DIRECTIONS FOR THIS TASK: Repeat verbatim, and only, the lines of the data below, beginning at the line that contains "ATOM 48 N N" and stopping after the line that contains "ATOM 72 N N".

SOURCE DATA:
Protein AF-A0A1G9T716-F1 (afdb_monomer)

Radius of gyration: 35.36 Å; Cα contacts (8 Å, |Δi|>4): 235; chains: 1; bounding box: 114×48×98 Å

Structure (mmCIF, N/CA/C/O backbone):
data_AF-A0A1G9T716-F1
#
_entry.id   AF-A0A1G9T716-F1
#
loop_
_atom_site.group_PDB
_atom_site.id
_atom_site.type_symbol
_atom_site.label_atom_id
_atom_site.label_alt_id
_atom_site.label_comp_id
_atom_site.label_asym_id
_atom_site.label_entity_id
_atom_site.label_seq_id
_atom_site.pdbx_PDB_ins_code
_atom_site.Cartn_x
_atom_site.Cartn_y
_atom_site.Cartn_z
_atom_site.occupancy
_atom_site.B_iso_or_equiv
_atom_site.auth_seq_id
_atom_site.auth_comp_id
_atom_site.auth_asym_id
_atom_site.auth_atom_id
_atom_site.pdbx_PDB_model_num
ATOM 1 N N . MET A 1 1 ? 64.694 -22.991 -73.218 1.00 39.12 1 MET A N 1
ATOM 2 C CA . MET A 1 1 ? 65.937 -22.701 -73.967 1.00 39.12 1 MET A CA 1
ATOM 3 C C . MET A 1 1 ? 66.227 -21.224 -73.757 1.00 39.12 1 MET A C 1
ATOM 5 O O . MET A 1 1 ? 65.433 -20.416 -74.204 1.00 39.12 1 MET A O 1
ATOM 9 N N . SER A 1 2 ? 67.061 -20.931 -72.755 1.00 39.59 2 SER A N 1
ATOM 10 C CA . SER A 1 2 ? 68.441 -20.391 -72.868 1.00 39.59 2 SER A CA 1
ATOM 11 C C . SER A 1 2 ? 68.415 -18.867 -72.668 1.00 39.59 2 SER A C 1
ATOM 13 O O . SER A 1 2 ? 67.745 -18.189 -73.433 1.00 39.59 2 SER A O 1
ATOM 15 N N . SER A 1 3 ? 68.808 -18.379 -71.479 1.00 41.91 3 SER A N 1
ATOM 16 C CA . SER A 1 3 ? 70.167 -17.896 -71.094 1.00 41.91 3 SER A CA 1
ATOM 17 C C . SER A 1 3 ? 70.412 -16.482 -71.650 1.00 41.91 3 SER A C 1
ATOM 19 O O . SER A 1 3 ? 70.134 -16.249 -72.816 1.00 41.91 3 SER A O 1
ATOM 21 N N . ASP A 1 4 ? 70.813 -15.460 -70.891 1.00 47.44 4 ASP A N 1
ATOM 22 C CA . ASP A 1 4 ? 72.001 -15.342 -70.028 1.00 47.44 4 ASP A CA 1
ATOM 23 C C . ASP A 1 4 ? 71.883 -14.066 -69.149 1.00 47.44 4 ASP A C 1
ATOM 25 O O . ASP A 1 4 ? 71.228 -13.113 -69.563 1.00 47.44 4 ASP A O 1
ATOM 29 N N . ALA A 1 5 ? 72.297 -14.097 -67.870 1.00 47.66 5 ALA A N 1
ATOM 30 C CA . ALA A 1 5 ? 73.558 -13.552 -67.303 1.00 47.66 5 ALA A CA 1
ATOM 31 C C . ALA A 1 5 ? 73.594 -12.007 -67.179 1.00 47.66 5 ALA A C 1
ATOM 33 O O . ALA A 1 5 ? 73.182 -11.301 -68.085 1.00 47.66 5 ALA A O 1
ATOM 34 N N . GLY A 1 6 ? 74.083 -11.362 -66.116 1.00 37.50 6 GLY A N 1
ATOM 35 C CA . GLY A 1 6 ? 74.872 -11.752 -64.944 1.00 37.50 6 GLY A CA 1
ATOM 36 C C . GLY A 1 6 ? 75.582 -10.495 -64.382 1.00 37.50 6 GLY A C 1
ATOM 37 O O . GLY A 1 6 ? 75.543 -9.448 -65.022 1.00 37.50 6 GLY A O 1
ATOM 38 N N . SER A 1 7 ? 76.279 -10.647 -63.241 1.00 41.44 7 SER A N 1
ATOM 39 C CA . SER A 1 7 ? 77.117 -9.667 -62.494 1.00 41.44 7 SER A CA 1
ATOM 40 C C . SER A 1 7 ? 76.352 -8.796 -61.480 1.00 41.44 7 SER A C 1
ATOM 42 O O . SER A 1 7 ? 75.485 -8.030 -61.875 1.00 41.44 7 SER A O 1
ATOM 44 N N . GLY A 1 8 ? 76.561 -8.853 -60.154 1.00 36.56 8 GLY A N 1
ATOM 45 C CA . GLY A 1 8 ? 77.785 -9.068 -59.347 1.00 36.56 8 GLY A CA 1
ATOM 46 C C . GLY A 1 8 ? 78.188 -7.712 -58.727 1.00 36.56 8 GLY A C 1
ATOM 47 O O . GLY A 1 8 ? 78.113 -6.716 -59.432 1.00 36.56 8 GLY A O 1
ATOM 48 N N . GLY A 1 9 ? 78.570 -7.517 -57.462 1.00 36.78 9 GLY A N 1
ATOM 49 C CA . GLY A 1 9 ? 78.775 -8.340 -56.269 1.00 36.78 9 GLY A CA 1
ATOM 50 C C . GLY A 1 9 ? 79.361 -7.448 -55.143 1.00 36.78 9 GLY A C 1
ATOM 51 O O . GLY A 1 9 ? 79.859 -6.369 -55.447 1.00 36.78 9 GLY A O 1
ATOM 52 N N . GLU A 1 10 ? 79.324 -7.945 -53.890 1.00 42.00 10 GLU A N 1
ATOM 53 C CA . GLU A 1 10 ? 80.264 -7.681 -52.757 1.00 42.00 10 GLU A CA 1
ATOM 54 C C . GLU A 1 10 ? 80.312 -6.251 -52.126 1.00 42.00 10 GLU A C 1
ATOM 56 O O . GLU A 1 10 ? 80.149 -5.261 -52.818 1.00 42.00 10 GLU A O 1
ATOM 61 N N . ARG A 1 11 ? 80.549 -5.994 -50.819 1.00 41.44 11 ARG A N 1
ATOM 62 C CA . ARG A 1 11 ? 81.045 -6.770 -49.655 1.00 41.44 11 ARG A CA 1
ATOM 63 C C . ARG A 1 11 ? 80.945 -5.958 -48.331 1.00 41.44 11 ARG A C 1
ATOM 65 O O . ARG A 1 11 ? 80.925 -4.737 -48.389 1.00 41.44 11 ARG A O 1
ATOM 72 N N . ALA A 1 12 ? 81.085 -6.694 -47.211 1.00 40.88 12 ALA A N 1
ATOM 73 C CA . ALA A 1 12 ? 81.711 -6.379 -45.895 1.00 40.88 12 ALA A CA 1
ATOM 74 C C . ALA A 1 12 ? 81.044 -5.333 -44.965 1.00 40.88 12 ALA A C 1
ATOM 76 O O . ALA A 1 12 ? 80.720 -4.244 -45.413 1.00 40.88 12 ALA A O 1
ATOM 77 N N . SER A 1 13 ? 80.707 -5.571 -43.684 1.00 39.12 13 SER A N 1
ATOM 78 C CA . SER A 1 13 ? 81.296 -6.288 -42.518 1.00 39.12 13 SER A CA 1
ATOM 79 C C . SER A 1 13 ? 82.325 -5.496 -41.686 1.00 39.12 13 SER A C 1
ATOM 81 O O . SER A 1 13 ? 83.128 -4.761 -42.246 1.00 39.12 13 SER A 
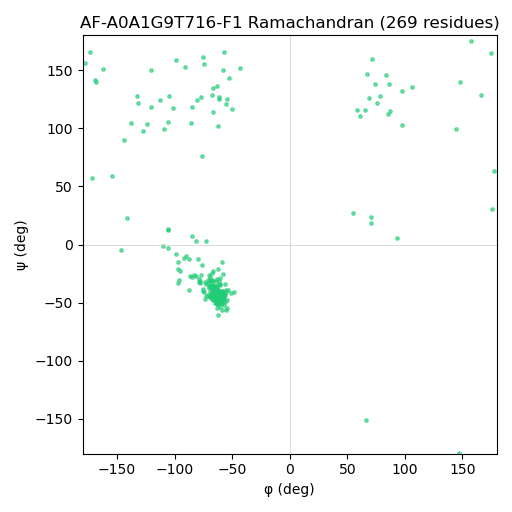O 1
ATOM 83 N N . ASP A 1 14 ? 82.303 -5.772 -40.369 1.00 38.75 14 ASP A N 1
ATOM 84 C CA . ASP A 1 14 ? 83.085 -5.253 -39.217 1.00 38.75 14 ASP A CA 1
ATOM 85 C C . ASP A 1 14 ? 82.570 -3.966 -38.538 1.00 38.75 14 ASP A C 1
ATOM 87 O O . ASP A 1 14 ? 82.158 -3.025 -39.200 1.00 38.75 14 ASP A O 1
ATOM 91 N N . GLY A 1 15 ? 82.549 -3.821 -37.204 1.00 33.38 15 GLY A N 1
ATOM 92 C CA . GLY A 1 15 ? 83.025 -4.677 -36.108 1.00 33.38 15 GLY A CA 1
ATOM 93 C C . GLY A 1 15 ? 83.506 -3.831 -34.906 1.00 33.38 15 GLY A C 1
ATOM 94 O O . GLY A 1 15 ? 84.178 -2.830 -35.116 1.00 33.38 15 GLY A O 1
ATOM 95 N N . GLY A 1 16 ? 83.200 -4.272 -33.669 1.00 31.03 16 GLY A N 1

SOLUTION TO THE PROBLEM:
ATOM 48 N N . GLY A 1 9 ? 78.570 -7.517 -57.462 1.00 36.78 9 GLY A N 1
ATOM 49 C CA . GLY A 1 9 ? 78.775 -8.340 -56.269 1.00 36.78 9 GLY A CA 1
ATOM 50 C C . GLY A 1 9 ? 79.361 -7.448 -55.143 1.00 36.78 9 GLY A C 1
ATOM 51 O O . GLY A 1 9 ? 79.859 -6.369 -55.447 1.00 36.78 9 GLY A O 1
ATOM 52 N N . GLU A 1 10 ? 79.324 -7.945 -53.890 1.00 42.00 10 GLU A N 1
ATOM 53 C CA . GLU A 1 10 ? 80.264 -7.681 -52.757 1.00 42.00 10 GLU A CA 1
ATOM 54 C C . GLU A 1 10 ? 80.312 -6.251 -52.126 1.00 42.00 10 GLU A C 1
ATOM 56 O O . GLU A 1 10 ? 80.149 -5.261 -52.818 1.00 42.00 10 GLU A O 1
ATOM 61 N N . ARG A 1 11 ? 80.549 -5.994 -50.819 1.00 41.44 11 ARG A N 1
ATOM 62 C CA . ARG A 1 11 ? 81.045 -6.770 -49.655 1.00 41.44 11 ARG A CA 1
ATOM 63 C C . ARG A 1 11 ? 80.945 -5.958 -48.331 1.00 41.44 11 ARG A C 1
ATOM 65 O O . ARG A 1 11 ? 80.925 -4.737 -48.389 1.00 41.44 11 ARG A O 1
ATOM 72 N N . ALA A 1 12 ? 81.085 -6.694 -47.211 1.00 40.88 12 ALA A N 1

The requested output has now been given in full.